▶ **TASK OBJECTIVE**
Here is the task for the listing below: output exactly the lines from the one containing "ATOM 306 C C" through the one containing "ATOM 343 C CA", and leave out the pictures.
───
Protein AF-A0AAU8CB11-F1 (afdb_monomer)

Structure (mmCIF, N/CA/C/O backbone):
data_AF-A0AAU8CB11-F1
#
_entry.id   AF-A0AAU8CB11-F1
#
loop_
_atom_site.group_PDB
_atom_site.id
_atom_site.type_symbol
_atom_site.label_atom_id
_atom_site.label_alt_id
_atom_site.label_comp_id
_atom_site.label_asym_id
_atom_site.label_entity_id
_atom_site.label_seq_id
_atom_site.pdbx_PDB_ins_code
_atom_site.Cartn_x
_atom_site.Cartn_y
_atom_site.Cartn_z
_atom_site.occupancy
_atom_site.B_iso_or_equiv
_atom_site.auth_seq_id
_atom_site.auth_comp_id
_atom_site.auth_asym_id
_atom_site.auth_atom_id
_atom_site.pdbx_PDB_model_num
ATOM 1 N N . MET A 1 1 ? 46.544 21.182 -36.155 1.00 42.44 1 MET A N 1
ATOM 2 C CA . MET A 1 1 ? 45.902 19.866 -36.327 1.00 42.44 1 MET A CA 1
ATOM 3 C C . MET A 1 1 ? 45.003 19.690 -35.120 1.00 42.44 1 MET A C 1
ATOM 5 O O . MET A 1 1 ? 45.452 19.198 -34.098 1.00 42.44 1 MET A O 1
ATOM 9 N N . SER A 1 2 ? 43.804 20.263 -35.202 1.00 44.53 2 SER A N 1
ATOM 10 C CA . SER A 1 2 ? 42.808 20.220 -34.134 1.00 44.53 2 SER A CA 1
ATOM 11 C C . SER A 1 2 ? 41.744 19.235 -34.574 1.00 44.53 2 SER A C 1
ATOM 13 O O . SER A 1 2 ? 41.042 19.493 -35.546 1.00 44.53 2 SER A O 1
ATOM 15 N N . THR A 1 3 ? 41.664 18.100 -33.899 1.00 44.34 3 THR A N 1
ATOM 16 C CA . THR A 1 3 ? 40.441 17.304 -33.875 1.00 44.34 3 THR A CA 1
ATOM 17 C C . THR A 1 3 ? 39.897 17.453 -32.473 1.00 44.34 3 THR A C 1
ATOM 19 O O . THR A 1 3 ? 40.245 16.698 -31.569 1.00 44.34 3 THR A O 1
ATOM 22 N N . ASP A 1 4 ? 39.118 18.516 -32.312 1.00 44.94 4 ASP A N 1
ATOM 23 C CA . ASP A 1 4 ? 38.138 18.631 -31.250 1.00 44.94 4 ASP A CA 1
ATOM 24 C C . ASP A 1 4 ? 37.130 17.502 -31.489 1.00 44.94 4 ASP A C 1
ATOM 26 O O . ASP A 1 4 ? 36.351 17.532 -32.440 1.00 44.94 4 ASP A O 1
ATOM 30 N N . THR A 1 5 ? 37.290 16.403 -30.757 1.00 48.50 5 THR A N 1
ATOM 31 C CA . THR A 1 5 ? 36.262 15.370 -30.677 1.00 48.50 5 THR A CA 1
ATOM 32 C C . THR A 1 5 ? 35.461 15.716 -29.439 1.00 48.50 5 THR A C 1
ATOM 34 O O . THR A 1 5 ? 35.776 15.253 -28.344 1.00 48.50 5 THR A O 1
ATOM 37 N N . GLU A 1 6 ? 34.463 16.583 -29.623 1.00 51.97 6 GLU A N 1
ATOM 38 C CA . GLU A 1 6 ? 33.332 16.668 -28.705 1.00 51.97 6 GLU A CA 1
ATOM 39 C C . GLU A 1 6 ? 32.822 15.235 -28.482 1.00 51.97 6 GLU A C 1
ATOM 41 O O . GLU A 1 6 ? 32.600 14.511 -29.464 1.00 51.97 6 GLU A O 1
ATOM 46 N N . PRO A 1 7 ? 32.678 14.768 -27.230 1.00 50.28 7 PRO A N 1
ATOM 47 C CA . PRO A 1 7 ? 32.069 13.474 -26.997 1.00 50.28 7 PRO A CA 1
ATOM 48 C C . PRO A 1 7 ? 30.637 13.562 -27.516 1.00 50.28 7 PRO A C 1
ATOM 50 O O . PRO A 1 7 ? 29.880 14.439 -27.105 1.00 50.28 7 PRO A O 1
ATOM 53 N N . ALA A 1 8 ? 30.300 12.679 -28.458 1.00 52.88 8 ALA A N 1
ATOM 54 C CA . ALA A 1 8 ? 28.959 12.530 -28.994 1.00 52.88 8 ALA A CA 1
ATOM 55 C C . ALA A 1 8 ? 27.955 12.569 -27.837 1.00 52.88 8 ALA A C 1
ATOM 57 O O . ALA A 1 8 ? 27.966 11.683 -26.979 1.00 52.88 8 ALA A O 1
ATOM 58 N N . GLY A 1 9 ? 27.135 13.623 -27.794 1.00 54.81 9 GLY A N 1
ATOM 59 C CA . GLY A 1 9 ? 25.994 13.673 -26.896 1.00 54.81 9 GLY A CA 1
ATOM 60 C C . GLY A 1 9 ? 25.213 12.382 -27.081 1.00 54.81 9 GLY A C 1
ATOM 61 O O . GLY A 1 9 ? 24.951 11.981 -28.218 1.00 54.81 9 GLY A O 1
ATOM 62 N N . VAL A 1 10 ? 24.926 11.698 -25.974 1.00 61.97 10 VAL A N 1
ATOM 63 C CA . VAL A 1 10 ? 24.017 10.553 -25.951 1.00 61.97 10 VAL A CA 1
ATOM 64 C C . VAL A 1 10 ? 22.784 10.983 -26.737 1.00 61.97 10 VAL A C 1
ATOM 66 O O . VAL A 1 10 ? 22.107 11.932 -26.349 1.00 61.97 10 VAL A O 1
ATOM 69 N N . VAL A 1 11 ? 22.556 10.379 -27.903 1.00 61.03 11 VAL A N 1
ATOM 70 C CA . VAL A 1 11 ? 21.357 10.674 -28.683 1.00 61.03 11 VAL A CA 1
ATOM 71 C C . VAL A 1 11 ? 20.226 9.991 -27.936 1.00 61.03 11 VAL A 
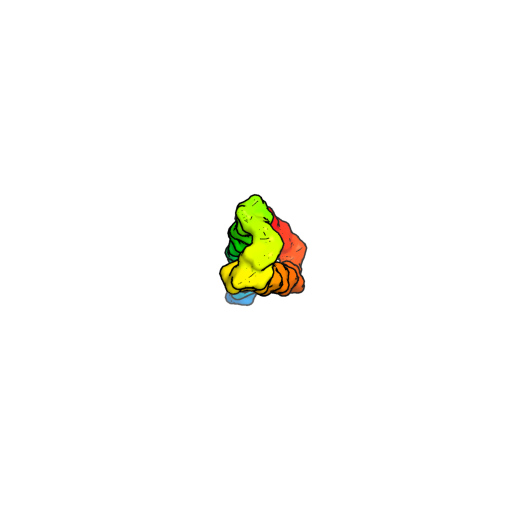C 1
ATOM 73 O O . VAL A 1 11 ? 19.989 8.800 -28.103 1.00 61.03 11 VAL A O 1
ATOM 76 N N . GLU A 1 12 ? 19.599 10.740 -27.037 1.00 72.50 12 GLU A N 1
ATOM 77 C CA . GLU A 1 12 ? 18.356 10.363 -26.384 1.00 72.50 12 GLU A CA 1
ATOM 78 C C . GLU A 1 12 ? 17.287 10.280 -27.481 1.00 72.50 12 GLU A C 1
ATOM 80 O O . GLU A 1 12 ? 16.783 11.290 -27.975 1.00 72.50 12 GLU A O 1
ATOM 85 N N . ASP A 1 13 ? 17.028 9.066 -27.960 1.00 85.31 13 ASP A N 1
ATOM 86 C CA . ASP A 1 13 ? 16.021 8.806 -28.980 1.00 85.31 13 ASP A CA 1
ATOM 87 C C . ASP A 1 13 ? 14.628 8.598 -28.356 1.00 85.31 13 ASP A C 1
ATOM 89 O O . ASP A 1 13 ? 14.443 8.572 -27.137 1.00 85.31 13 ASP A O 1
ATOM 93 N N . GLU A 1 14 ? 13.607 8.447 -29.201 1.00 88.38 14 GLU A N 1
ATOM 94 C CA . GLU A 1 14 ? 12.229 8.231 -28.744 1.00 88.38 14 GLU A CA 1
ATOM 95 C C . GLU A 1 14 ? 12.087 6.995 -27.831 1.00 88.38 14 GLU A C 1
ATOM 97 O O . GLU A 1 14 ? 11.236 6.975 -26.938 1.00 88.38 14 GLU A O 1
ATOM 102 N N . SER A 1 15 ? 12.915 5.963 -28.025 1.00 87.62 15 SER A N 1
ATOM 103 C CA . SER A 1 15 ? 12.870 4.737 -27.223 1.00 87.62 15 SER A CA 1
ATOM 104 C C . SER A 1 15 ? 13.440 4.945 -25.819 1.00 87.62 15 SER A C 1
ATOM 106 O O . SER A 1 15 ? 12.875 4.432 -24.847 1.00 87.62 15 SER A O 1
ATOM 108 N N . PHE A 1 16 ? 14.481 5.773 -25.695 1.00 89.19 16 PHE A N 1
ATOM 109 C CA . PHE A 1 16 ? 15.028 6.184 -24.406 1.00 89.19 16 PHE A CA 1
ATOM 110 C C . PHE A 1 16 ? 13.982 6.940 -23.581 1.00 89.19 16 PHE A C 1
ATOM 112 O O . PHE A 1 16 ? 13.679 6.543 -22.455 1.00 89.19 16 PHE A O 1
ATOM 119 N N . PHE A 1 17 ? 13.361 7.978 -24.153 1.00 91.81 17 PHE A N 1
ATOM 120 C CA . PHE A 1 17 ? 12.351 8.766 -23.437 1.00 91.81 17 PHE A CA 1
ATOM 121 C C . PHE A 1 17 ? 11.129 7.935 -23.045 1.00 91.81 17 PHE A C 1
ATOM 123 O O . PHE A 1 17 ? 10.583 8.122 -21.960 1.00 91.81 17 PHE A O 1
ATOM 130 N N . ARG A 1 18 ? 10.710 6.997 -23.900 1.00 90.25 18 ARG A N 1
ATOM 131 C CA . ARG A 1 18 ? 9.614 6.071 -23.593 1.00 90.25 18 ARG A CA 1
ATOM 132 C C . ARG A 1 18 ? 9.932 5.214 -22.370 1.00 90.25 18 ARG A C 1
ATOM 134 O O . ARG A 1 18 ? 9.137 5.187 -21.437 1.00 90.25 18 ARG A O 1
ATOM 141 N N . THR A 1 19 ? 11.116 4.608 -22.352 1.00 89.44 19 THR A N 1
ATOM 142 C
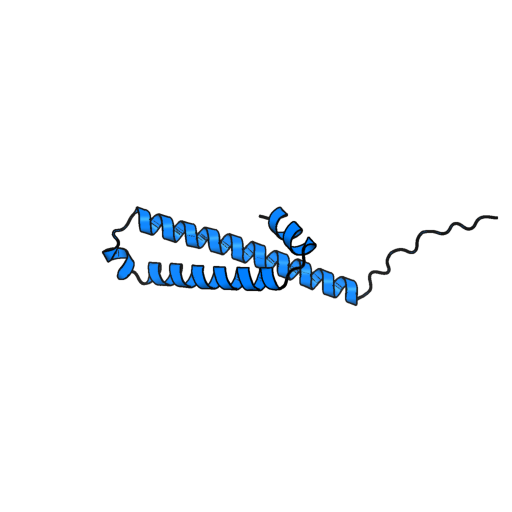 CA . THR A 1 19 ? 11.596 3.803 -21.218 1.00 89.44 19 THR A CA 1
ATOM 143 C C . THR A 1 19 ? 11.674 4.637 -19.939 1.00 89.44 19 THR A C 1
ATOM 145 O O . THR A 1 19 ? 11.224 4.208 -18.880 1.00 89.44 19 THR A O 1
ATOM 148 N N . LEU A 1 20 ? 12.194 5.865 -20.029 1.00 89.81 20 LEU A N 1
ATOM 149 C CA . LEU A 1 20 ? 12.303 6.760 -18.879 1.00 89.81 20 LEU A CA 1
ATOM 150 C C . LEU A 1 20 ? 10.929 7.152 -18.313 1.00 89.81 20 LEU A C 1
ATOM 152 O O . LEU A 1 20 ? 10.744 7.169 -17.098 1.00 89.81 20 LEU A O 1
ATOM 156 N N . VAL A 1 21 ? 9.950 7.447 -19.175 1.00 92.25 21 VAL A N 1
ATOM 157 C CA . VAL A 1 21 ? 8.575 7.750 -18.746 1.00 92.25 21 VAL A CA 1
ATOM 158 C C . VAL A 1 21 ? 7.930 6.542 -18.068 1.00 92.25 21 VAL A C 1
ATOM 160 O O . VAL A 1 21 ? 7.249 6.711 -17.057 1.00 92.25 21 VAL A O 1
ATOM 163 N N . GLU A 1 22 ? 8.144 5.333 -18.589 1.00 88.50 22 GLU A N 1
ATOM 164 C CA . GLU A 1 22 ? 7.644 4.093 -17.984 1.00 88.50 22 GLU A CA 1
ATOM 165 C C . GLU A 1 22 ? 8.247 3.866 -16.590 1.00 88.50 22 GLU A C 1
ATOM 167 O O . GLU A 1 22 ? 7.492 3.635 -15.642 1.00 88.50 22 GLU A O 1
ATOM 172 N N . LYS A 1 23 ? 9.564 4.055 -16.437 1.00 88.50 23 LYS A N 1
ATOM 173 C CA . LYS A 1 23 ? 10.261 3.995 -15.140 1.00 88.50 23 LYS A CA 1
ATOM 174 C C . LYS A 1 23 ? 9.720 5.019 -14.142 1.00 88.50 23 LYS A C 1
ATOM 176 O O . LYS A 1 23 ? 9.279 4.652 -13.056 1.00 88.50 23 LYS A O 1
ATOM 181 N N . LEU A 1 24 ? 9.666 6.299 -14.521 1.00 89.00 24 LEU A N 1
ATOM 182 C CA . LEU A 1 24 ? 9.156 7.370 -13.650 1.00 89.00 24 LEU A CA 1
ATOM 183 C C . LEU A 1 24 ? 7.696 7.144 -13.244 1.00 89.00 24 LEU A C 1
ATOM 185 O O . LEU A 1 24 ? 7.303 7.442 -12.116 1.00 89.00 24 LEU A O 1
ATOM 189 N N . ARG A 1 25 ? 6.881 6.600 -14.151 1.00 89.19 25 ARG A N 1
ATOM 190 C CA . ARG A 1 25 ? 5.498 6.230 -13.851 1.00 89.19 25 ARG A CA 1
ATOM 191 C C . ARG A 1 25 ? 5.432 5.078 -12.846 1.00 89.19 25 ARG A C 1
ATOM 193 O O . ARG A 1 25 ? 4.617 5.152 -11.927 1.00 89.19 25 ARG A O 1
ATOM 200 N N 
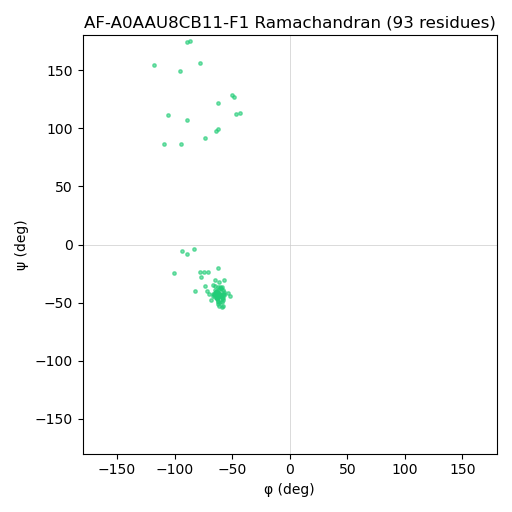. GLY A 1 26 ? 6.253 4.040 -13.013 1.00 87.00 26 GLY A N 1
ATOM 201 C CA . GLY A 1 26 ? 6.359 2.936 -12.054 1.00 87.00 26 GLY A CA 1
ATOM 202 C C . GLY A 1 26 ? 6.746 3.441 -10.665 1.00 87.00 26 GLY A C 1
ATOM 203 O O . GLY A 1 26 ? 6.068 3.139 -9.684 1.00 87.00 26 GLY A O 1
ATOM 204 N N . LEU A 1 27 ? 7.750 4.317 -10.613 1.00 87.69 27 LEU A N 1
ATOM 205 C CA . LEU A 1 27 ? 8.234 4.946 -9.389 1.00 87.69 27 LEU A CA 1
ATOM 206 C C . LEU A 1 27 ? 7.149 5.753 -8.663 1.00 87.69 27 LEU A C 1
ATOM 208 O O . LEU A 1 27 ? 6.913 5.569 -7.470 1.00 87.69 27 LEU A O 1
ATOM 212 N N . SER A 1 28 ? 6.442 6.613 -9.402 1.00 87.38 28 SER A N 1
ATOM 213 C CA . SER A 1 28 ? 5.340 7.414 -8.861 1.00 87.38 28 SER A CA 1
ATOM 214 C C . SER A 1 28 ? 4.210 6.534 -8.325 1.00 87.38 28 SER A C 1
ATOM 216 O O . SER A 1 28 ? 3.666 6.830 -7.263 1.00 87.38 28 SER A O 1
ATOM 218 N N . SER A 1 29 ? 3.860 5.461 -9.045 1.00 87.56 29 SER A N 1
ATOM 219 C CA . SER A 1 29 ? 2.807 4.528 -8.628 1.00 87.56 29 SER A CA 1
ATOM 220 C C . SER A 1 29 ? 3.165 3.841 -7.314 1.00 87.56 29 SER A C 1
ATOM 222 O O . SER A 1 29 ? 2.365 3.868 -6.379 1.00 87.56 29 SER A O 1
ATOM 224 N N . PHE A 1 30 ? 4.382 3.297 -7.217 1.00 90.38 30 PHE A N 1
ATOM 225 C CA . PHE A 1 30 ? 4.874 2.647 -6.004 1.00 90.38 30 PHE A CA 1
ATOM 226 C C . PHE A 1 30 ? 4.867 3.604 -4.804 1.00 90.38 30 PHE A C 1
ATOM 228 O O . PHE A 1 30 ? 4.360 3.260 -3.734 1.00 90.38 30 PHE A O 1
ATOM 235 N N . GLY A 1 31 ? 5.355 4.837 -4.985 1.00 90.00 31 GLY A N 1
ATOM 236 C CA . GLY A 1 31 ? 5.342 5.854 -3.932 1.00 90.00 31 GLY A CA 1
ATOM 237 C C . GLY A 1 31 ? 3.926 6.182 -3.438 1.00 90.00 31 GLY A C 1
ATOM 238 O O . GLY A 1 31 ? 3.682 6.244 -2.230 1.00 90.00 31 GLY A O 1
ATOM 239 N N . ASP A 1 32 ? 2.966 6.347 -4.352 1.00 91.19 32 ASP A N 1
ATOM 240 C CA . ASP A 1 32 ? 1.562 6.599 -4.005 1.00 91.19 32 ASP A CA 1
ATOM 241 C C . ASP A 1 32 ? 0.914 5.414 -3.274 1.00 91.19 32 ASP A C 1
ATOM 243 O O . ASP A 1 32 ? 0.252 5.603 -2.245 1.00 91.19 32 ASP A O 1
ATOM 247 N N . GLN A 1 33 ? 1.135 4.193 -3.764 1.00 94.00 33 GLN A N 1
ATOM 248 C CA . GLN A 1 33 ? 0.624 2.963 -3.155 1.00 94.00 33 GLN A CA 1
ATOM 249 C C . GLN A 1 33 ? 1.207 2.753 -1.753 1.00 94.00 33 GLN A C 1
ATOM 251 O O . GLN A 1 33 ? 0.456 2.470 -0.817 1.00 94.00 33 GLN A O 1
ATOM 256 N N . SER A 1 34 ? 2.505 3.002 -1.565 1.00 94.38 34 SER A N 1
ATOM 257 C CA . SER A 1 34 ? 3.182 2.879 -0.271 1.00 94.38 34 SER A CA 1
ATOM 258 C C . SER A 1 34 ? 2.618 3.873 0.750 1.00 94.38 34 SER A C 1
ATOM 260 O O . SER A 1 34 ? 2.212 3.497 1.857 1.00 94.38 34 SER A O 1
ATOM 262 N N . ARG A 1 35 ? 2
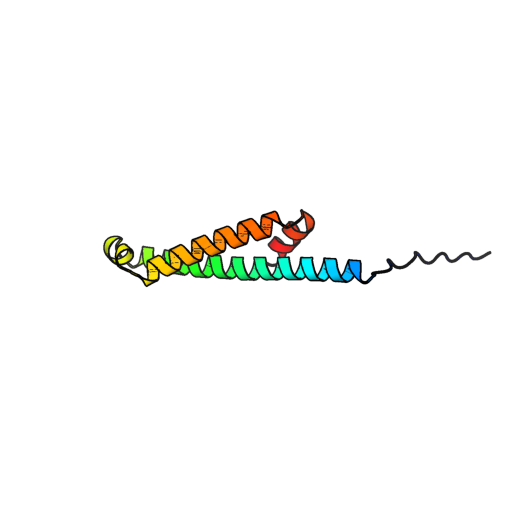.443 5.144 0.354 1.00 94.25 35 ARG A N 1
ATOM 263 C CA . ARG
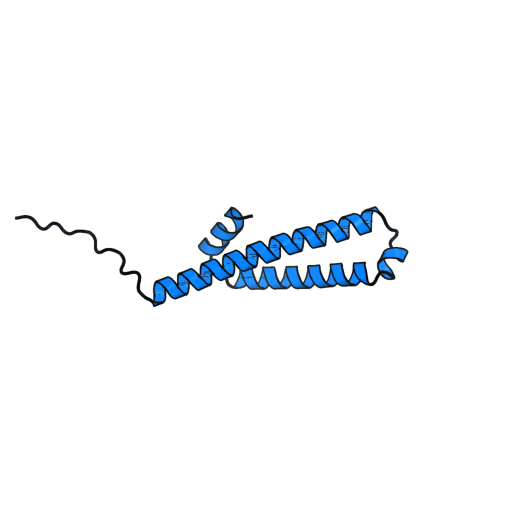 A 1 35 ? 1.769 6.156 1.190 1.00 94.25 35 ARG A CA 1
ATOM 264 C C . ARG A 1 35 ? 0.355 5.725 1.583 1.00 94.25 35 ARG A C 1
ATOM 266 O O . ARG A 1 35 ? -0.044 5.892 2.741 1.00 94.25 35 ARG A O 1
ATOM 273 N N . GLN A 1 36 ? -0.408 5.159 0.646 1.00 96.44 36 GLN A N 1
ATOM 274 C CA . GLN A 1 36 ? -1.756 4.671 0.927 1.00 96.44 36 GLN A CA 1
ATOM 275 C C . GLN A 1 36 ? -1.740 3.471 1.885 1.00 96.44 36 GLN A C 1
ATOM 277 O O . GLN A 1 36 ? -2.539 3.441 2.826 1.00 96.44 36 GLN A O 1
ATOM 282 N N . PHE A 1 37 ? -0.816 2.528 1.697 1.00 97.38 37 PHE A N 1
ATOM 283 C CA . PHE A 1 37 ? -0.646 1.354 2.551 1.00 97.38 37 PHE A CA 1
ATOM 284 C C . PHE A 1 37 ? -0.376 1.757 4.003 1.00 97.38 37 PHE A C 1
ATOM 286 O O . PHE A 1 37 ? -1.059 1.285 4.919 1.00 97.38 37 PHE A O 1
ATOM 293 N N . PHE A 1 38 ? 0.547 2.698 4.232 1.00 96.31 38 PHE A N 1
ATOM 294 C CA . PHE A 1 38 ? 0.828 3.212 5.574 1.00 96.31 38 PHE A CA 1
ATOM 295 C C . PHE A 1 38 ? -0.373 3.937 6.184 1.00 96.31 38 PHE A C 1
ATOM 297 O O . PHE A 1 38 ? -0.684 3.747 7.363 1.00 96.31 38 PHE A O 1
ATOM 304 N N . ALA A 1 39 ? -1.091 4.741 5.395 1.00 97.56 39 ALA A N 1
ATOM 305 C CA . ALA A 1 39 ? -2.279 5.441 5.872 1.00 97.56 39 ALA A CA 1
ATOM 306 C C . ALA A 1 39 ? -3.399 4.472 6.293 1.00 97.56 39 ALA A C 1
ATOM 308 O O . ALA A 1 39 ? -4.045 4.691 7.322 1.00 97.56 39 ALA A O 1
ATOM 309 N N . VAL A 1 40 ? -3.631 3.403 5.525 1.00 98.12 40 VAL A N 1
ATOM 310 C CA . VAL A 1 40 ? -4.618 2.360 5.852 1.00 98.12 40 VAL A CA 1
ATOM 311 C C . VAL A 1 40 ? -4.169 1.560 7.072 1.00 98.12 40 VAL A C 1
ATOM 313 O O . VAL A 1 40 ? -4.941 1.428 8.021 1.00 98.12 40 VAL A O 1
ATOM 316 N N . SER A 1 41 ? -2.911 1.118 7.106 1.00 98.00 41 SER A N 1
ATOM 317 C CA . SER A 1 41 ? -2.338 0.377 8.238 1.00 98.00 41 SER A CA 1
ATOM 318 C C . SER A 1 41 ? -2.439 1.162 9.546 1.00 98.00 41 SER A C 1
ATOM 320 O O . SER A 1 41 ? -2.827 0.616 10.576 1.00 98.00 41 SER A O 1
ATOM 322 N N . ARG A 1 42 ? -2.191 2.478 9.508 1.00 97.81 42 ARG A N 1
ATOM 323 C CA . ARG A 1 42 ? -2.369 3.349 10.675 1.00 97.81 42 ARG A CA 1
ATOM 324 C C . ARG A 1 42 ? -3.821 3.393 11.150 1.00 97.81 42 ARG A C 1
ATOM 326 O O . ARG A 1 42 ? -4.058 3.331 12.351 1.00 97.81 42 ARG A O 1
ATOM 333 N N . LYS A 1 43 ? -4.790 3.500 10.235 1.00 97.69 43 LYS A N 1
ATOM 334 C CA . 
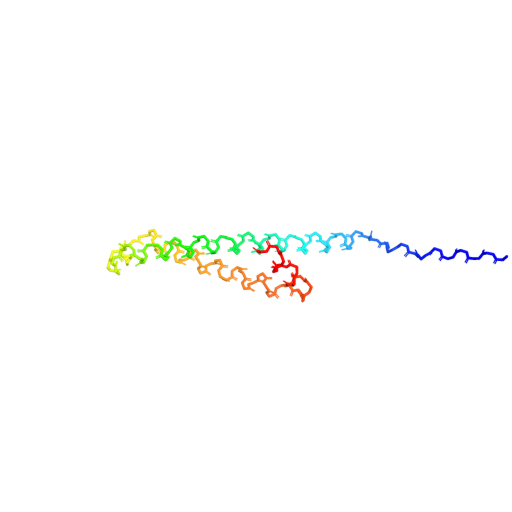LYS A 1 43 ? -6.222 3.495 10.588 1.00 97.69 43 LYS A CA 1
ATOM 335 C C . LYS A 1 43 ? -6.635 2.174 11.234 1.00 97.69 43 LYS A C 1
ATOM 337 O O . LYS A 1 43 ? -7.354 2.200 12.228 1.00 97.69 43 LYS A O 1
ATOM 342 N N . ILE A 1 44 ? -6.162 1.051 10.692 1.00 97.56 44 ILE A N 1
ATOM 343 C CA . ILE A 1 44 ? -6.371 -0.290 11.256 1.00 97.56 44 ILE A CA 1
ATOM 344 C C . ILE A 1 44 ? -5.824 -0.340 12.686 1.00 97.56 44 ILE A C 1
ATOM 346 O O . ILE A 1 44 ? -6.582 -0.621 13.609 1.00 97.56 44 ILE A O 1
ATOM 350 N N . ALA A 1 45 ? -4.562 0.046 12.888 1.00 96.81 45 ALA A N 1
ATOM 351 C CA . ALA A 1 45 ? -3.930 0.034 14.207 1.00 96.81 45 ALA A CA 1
───
▶ **OUTPUT FOR THIS TASK**
ATOM 306 C C . ALA A 1 39 ? -3.399 4.472 6.293 1.00 97.56 39 ALA A C 1
ATOM 308 O O . ALA A 1 39 ? -4.045 4.691 7.322 1.00 97.56 39 ALA A O 1
ATOM 309 N N . VAL A 1 40 ? -3.631 3.403 5.525 1.00 98.12 40 VAL A N 1
ATOM 310 C CA . VAL A 1 40 ? -4.618 2.360 5.852 1.00 98.12 40 VAL A CA 1
ATOM 311 C C . VAL A 1 40 ? -4.169 1.560 7.072 1.00 98.12 40 VAL A C 1
ATOM 313 O O . VAL A 1 40 ? -4.941 1.428 8.021 1.00 98.12 40 VAL A O 1
ATOM 316 N N . SER A 1 41 ? -2.911 1.118 7.106 1.00 98.00 41 SER A N 1
ATOM 317 C CA . SER A 1 41 ? -2.338 0.377 8.238 1.00 98.00 41 SER A CA 1
ATOM 318 C C . SER A 1 41 ? -2.439 1.162 9.546 1.00 98.00 41 SER A C 1
ATOM 320 O O . SER A 1 41 ? -2.827 0.616 10.576 1.00 98.00 41 SER A O 1
ATOM 322 N N . ARG A 1 42 ? -2.191 2.478 9.508 1.00 97.81 42 ARG A N 1
ATOM 323 C CA . ARG A 1 42 ? -2.369 3.349 10.675 1.00 97.81 42 ARG A CA 1
ATOM 324 C C . ARG A 1 42 ? -3.821 3.393 11.150 1.00 97.81 42 ARG A C 1
ATOM 326 O O . ARG A 1 42 ? -4.058 3.331 12.351 1.00 97.81 42 ARG A O 1
ATOM 333 N N . LYS A 1 43 ? -4.790 3.500 10.235 1.00 97.69 43 LYS A N 1
ATOM 334 C CA . 
LYS A 1 43 ? -6.222 3.495 10.588 1.00 97.69 43 LYS A CA 1
ATOM 335 C C . LYS A 1 43 ? -6.635 2.174 11.234 1.00 97.69 43 LYS A C 1
ATOM 337 O O . LYS A 1 43 ? -7.354 2.200 12.228 1.00 97.69 43 LYS A O 1
ATOM 342 N N . ILE A 1 44 ? -6.162 1.051 10.692 1.00 97.56 44 ILE A N 1
ATOM 343 C CA . ILE A 1 44 ? -6.371 -0.290 11.256 1.00 97.56 44 ILE A CA 1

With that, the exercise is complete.